Abstract
Integrated Access and Backhaul (IAB) technology in cellular networks operating in the 3.x GHz band combines access and backhaul functionalities within a wireless framework, reducing dependence on fiber-based solutions and enabling cost-efficient, flexible network expansion. Deploying a mobile IAB (MIAB) in obstruction-prone environments, such as seaports, offers on-demand capacity and resilience but poses unique challenges due to severe shadowing from dense physical obstacles. This paper presents a three-dimensional, obstacle-aware model for optimal MIAB placement and scheduler selection in networks comprising user equipments (UEs) and fixed IABs (FIABs). We evaluate user and backhaul association patterns under different scheduling strategies, including Round-Robin (RR) and Weighted Round-Robin (WRR), ensuring that both MIABs and FIABs meet UE application-layer capacity demands without exceeding backhaul limits. A genetic algorithm (GA)-based optimizer is employed to explore deployment configurations under varying FIAB densities, number of UEs, and obstacles.
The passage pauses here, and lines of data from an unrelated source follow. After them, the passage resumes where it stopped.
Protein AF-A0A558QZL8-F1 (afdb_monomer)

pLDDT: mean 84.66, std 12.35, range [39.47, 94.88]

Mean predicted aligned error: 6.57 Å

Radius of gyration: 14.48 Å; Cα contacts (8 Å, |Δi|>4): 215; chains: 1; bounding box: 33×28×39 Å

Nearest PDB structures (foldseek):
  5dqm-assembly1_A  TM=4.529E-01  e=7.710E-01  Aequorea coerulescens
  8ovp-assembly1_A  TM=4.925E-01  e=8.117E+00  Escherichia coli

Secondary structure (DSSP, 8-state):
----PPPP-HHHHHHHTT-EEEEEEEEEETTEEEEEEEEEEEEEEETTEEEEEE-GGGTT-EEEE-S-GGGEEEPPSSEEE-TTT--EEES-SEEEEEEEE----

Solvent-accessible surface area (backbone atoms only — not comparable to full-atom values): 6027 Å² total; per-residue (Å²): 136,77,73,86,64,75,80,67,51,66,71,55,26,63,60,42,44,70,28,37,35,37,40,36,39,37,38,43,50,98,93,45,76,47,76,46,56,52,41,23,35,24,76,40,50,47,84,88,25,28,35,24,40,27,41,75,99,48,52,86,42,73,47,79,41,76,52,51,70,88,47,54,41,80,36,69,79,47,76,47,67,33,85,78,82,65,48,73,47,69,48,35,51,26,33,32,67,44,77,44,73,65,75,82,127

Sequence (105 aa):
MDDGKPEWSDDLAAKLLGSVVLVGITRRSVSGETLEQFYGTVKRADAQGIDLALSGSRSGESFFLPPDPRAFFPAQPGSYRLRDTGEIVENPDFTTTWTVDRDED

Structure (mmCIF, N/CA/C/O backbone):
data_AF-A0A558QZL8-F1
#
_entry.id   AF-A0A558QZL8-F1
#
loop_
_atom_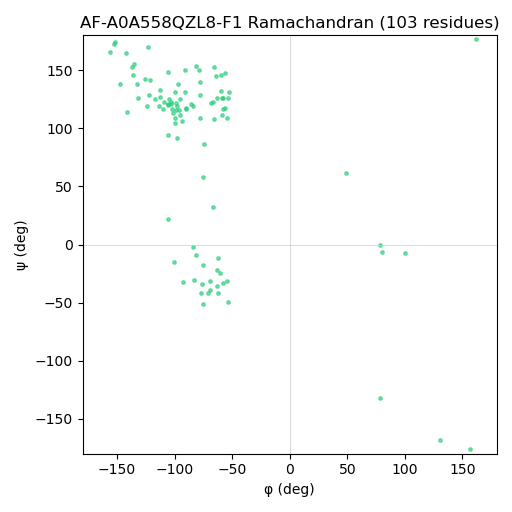site.group_PDB
_atom_site.id
_atom_site.type_symbol
_atom_site.label_atom_id
_atom_site.label_alt_id
_atom_site.label_comp_id
_atom_site.label_asym_id
_atom_site.label_entity_id
_atom_site.label_seq_id
_atom_site.pdbx_PDB_ins_code
_atom_site.Cartn_x
_atom_site.Cartn_y
_atom_site.Cartn_z
_atom_site.occupancy
_atom_site.B_iso_or_equiv
_atom_site.auth_seq_id
_atom_site.auth_comp_id
_atom_site.auth_asym_id
_atom_site.auth_atom_id
_atom_site.pdbx_PDB_model_num
ATOM 1 N N . MET A 1 1 ? 21.514 -3.980 -26.170 1.00 39.47 1 MET A N 1
ATOM 2 C CA . MET A 1 1 ? 21.657 -2.910 -25.158 1.00 39.47 1 MET A CA 1
ATOM 3 C C . MET A 1 1 ? 20.347 -2.930 -24.429 1.00 39.47 1 MET A C 1
ATOM 5 O O . MET A 1 1 ? 19.389 -2.291 -24.838 1.00 39.47 1 MET A O 1
ATOM 9 N N . ASP A 1 2 ? 20.295 -3.833 -23.475 1.00 43.22 2 ASP A N 1
ATOM 10 C CA . ASP A 1 2 ? 19.087 -4.268 -22.813 1.00 43.22 2 ASP A CA 1
ATOM 11 C C . ASP A 1 2 ? 19.087 -3.454 -21.529 1.00 43.22 2 ASP A C 1
ATOM 13 O O . ASP A 1 2 ? 19.805 -3.765 -20.578 1.00 43.22 2 ASP A O 1
ATOM 17 N N . ASP A 1 3 ? 18.437 -2.291 -21.598 1.00 49.22 3 ASP A N 1
ATOM 18 C CA . ASP A 1 3 ? 18.209 -1.428 -20.447 1.00 49.22 3 ASP A CA 1
ATOM 19 C C . ASP A 1 3 ? 17.517 -2.306 -19.404 1.00 49.22 3 ASP A C 1
ATOM 21 O O . ASP A 1 3 ? 16.397 -2.758 -19.628 1.00 49.22 3 ASP A O 1
ATOM 25 N N . GLY A 1 4 ? 18.226 -2.651 -18.327 1.00 46.91 4 GLY A N 1
ATOM 26 C CA . GLY A 1 4 ? 17.803 -3.590 -17.281 1.00 46.91 4 GLY A CA 1
ATOM 27 C C . GLY A 1 4 ? 16.613 -3.104 -16.449 1.00 46.91 4 GLY A C 1
ATOM 28 O O . GLY A 1 4 ? 16.534 -3.394 -15.254 1.00 46.91 4 GLY A O 1
ATOM 29 N N . LYS A 1 5 ? 15.708 -2.336 -17.057 1.00 52.50 5 LYS A N 1
ATOM 30 C CA . LYS A 1 5 ? 14.428 -1.940 -16.508 1.00 52.50 5 LYS A CA 1
ATOM 31 C C . LYS A 1 5 ? 13.604 -3.211 -16.302 1.00 52.50 5 LYS A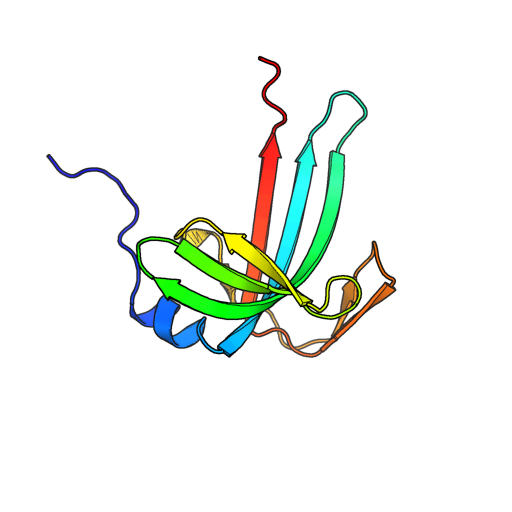 C 1
ATOM 33 O O . LYS A 1 5 ? 13.475 -4.001 -17.238 1.00 52.50 5 LYS A O 1
ATOM 38 N N . PRO A 1 6 ? 13.080 -3.458 -15.091 1.00 55.47 6 PRO A N 1
ATOM 39 C CA . PRO A 1 6 ? 12.180 -4.581 -14.881 1.00 55.47 6 PRO A CA 1
ATOM 40 C C . PRO A 1 6 ? 11.042 -4.487 -15.901 1.00 55.47 6 PRO A C 1
ATOM 42 O O . PRO A 1 6 ? 10.419 -3.434 -16.034 1.00 55.47 6 PRO A O 1
ATOM 45 N N . GLU A 1 7 ? 10.817 -5.562 -16.656 1.00 66.88 7 GLU A N 1
ATOM 46 C CA . GLU A 1 7 ? 9.737 -5.620 -17.636 1.00 66.88 7 GLU A CA 1
ATOM 47 C C . GLU A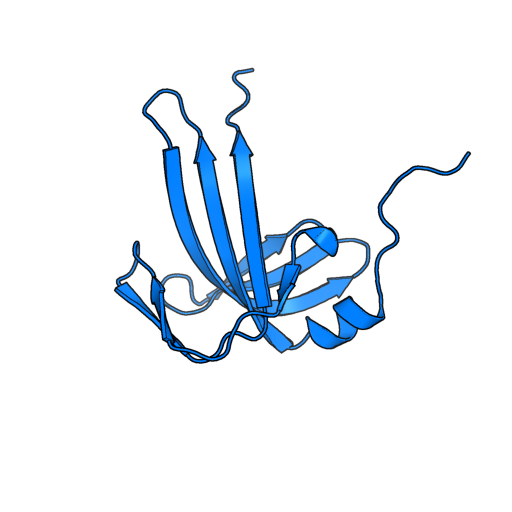 1 7 ? 8.414 -5.364 -16.908 1.00 66.88 7 GLU A C 1
ATOM 49 O O . GLU A 1 7 ? 8.031 -6.103 -15.994 1.00 66.88 7 GLU A O 1
ATOM 54 N N . TRP A 1 8 ? 7.742 -4.271 -17.272 1.00 80.06 8 TRP A N 1
ATOM 55 C CA . TRP A 1 8 ? 6.397 -3.995 -16.791 1.00 80.06 8 TRP A CA 1
ATOM 56 C C . TRP A 1 8 ? 5.508 -5.210 -17.068 1.00 80.06 8 TRP A C 1
ATOM 58 O O . TRP A 1 8 ? 5.507 -5.747 -18.175 1.00 80.06 8 TRP A O 1
ATOM 68 N N . SER A 1 9 ? 4.760 -5.656 -16.061 1.00 81.56 9 SER A N 1
ATOM 69 C CA . SER A 1 9 ? 3.872 -6.809 -16.193 1.00 81.56 9 SER A CA 1
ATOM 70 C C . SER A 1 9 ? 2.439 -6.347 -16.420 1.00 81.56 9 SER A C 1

Results show that MIAB assistance yields the greatest benefits in sparse FIAB networks and low-UE scenarios, with capacity gains reaching up to 350%. MIAB delivers the greatest added value in the presence of obstacles. In contrast, dense FIAB deployments exhibit diminishing returns from MIAB integration. Across most of the evaluated conditions, WRR outperforms RR by enabling fairer and more adaptive resource blocks (RBs) allocation. These findings provide practical guidance for targeted MIAB deployment strategies that balance infrastructure investment, environmental constraints, and scheduling policies.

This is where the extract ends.